Most retirement plans offer catch-up provisions that allow those nearing retirement to contribute more money than other participants. Check with your district to see if your plan has catch-up provisions.

Many educators reach their peak-earning years just before retirement. In addition, major expenses such as a mortgage or paying for children’s college education may be behind you. Catch-up contributions allow you to take advantage of your improved financial status to save more for a secure retirement.

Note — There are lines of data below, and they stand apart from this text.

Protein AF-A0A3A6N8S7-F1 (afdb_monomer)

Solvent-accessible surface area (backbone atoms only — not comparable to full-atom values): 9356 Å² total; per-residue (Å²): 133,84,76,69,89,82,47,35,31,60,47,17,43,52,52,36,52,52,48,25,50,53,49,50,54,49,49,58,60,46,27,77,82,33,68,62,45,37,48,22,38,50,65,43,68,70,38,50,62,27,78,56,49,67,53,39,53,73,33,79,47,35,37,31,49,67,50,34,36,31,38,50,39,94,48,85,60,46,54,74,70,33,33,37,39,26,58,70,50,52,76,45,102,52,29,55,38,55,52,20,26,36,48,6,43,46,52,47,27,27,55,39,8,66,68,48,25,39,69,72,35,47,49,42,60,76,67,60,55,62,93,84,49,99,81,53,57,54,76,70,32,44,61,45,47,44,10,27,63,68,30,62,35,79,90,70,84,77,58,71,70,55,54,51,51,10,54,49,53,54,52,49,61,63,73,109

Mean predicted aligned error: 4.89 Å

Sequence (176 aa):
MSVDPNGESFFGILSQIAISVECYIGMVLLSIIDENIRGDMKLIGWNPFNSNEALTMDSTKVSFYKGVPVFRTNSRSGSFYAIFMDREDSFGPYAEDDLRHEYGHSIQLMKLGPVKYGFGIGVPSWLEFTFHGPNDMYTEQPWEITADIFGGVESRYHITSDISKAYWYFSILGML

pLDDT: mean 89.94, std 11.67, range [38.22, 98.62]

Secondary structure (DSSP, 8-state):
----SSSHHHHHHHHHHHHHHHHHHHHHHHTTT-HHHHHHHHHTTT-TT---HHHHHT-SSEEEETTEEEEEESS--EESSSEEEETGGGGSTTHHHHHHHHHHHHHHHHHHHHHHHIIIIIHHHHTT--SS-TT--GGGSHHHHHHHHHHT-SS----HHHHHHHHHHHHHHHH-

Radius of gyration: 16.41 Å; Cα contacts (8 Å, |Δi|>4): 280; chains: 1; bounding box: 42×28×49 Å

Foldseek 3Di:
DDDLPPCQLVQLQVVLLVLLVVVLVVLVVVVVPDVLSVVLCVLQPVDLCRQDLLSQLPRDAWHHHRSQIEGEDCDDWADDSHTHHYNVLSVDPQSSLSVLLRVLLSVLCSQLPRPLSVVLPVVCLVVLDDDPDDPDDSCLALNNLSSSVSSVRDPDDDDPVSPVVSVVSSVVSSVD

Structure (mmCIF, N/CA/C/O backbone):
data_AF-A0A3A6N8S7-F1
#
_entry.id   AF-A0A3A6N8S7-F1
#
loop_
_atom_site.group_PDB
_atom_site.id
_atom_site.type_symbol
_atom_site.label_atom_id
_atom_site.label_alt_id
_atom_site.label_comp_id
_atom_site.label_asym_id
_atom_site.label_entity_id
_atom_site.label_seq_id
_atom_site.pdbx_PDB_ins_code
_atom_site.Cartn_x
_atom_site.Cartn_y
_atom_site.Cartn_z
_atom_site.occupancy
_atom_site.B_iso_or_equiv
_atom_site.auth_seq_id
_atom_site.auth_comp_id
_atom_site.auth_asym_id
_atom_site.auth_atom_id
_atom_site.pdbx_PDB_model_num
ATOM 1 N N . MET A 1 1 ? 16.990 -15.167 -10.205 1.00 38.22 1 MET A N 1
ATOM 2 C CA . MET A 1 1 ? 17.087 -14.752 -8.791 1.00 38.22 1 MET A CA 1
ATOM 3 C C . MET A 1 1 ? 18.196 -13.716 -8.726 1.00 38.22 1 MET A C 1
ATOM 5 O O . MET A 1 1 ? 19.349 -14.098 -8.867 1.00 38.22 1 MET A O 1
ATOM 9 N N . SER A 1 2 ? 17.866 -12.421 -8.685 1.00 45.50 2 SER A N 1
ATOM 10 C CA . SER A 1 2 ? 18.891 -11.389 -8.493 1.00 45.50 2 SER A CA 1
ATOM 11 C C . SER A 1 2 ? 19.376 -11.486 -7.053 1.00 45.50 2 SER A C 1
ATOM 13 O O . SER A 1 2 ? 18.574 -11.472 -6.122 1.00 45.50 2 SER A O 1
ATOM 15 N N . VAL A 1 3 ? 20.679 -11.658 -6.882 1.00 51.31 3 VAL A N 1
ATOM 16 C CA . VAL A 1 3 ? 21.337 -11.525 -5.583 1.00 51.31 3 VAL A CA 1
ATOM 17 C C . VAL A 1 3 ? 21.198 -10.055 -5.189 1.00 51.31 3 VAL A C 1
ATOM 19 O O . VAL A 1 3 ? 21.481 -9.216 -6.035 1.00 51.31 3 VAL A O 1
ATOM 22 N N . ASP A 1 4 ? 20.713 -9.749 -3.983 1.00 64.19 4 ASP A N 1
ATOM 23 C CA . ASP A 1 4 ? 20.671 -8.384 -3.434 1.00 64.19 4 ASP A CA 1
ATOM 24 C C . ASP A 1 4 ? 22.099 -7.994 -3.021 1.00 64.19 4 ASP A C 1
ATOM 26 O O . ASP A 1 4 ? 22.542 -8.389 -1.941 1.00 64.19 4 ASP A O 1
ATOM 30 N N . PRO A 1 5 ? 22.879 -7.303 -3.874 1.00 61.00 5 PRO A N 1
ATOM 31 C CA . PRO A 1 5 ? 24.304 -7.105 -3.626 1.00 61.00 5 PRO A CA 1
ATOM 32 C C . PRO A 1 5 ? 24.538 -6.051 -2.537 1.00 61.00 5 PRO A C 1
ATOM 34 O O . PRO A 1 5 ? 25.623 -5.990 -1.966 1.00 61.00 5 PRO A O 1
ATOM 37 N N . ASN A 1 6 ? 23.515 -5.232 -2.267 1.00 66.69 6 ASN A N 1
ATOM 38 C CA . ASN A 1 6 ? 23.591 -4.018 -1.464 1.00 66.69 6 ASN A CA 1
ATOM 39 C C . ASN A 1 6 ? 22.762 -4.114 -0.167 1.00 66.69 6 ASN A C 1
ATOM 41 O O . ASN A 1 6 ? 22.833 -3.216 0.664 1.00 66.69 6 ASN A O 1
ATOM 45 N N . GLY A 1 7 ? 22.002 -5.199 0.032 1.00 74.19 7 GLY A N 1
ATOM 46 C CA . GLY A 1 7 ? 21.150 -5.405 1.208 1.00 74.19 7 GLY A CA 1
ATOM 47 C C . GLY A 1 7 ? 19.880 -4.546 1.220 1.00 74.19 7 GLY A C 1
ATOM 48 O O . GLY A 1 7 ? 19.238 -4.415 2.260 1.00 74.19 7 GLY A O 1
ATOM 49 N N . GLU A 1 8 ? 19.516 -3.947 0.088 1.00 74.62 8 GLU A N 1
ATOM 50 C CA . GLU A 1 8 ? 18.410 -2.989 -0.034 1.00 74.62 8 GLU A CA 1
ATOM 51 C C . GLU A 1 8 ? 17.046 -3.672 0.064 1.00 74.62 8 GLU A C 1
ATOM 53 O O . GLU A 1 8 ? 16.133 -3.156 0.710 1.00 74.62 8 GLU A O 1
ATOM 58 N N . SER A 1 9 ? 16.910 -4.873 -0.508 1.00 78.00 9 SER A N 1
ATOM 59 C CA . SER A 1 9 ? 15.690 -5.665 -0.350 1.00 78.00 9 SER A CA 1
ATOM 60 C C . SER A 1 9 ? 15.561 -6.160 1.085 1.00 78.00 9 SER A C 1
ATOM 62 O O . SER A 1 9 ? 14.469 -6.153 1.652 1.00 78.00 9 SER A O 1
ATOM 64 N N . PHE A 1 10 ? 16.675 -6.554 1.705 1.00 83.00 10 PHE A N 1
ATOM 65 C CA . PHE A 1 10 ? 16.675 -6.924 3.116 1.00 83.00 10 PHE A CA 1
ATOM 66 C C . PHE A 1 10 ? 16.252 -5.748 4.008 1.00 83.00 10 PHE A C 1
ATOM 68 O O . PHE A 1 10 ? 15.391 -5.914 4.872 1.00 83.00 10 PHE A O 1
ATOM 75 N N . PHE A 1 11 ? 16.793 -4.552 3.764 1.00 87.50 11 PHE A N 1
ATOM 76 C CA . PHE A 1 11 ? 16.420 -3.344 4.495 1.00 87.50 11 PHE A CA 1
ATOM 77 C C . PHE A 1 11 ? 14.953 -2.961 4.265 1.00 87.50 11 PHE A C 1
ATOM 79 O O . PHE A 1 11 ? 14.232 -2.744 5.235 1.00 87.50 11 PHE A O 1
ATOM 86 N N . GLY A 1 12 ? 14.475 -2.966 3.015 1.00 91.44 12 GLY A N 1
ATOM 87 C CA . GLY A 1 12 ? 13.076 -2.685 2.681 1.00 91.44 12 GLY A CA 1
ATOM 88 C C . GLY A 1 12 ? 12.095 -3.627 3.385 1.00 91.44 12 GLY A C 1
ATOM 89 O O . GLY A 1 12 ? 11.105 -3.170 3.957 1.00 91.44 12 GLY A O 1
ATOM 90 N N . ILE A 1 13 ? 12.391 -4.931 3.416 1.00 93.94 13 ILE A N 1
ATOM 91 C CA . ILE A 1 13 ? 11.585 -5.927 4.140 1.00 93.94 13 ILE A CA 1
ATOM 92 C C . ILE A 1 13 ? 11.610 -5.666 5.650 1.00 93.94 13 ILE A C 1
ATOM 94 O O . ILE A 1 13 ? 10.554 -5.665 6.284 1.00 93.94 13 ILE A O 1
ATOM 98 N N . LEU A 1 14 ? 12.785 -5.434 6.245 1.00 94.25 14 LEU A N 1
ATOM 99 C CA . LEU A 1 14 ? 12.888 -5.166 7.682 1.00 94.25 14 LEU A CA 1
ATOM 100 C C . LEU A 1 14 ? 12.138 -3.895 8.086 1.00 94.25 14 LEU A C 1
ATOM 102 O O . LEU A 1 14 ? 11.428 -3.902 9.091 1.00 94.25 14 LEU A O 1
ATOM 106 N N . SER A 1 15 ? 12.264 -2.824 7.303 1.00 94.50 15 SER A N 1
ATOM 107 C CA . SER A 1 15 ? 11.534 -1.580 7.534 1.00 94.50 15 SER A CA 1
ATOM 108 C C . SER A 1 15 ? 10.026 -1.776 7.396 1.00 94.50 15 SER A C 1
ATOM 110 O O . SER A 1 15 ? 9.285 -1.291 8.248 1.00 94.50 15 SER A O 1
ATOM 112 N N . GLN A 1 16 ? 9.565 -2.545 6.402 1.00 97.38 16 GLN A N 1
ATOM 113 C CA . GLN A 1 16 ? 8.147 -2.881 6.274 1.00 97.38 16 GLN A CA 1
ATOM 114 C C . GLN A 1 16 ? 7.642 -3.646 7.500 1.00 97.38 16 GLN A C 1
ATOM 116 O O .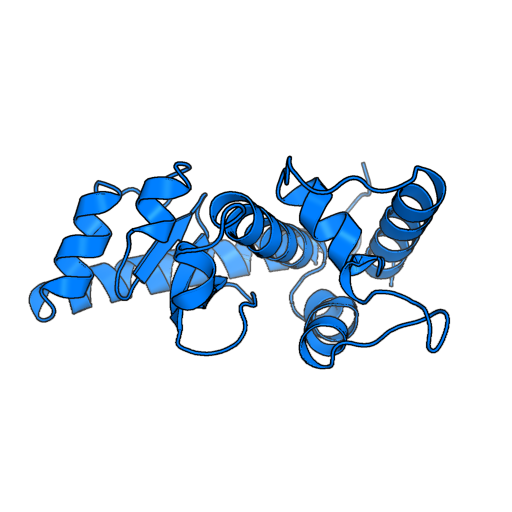 GLN A 1 16 ? 6.602 -3.292 8.044 1.00 97.38 16 GLN A O 1
ATOM 121 N N . ILE A 1 17 ? 8.379 -4.658 7.969 1.00 97.38 17 ILE A N 1
ATOM 122 C CA . ILE A 1 17 ? 8.008 -5.423 9.169 1.00 97.38 17 ILE A CA 1
ATOM 123 C C . ILE A 1 17 ? 7.919 -4.500 10.387 1.00 97.38 17 ILE A C 1
ATOM 125 O O . ILE A 1 17 ? 6.933 -4.564 11.121 1.00 97.38 17 ILE A O 1
ATOM 129 N N . ALA A 1 18 ? 8.920 -3.640 10.598 1.00 97.56 18 ALA A N 1
ATOM 130 C CA . ALA A 1 18 ? 8.944 -2.711 11.725 1.00 97.56 18 ALA A CA 1
ATOM 131 C C . ALA A 1 18 ? 7.721 -1.783 11.713 1.00 97.56 18 ALA A C 1
ATOM 133 O O . ALA A 1 18 ? 6.993 -1.716 12.703 1.00 97.56 18 ALA A O 1
ATOM 134 N N . ILE A 1 19 ? 7.435 -1.157 10.568 1.00 97.94 19 ILE A N 1
ATOM 135 C CA . ILE A 1 19 ? 6.301 -0.238 10.417 1.00 97.94 19 ILE A CA 1
ATOM 136 C C . ILE A 1 19 ? 4.970 -0.976 10.576 1.00 97.94 19 ILE A C 1
ATOM 138 O O . ILE A 1 19 ? 4.091 -0.502 11.290 1.00 97.94 19 ILE A O 1
ATOM 142 N N . SER A 1 20 ? 4.820 -2.168 9.994 1.00 98.31 20 SER A N 1
ATOM 143 C CA . SER A 1 20 ? 3.610 -2.978 10.161 1.00 98.31 20 SER A CA 1
ATOM 144 C C . SER A 1 20 ? 3.350 -3.338 11.628 1.00 98.31 20 SER A C 1
ATOM 146 O O . SER A 1 20 ? 2.207 -3.261 12.081 1.00 98.31 20 SER A O 1
ATOM 148 N N . VAL A 1 21 ? 4.391 -3.689 12.392 1.00 98.56 21 VAL A N 1
ATOM 149 C CA . VAL A 1 21 ? 4.280 -3.975 13.833 1.00 98.56 21 VAL A CA 1
ATOM 150 C C . VAL A 1 21 ? 3.887 -2.721 14.613 1.00 98.56 21 VAL A C 1
ATOM 152 O O . VAL A 1 21 ? 2.957 -2.774 15.420 1.00 98.56 21 VAL A O 1
ATOM 155 N N . GLU A 1 22 ? 4.549 -1.592 14.361 1.00 98.31 22 GLU A N 1
ATOM 156 C CA . GLU A 1 22 ? 4.241 -0.312 15.009 1.00 98.31 22 GLU A CA 1
ATOM 157 C C . GLU A 1 22 ? 2.801 0.132 14.728 1.00 98.31 22 GLU A C 1
ATOM 159 O O . GLU A 1 22 ? 2.064 0.474 15.656 1.00 98.31 22 GLU A O 1
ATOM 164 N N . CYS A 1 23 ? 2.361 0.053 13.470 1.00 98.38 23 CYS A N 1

There are different types of catch-up contributions:

  • One that applies broadly to 403(b) and 457 plans allows participants age 50 and over to contribute an additional $​6,​000 annually above the standard $1​8,​000 contribution limit for younger workers, for a total of $24,000 annually.*
  • If you participate in a 403(b) plan and have 15 or more years of full-time service, you may be able to contribute up to an additional $3,000 for five years, or a maximum of $15,000. Amounts above the basic $1​8,​000 contribution limit are allocated first to the 15-year catch-up election and then to the age 50+ catch-up contributions.*
  • If you participate in a 457 plan, you may be eligible to defer up to two times the contribution limit in effect for the final three years of service. For example, since the contribution limit is $16,500 this year, you could contribute up to $3​6,000 during your final three years of service. You cannot participate in the three-year catch-up and the age 50+ catch-up during the same tax year.*

Using catch-up provisions (if your plan offers them) can help you build a nice cushion into your nest egg. For example, let’s assume you have a 403(b), you’ve reached 15 years of service at age 48, and plan to retire at age 63. At ages 48 and 49, if you are eligible, you can contribute an extra $3,000 each year (15-year rule), when you are ages 50 to 52, you can contribute an extra $​9,​000 each year (15-year rule plus age 50+ rule) and at ages 53 through 62, you can contribute an extra $​6,​000 each year (age 50+ rule; in this example, you have exhausted the 15-year catch-up provision). If your investments earn an average annual return of 5%, you will have nearly $130,000 more when you retire – just from catch-up contributions!**

Tip: Rather than waiting until you’re closer to retirement, you may want to take advantage of the 15-year rule as soon as you reach 15 years of service in order to allow for long-term compounding of your returns.

* You can never contribute an amount greater than your total income. These are the limits for ​2015. They will rise with inflation in future years.

** Rate of return is for illustration only and does not represent the return of any specific investment. Your returns will vary. Participation in a 403(b) plan does not guarantee a profit or protect against loss in a declining market.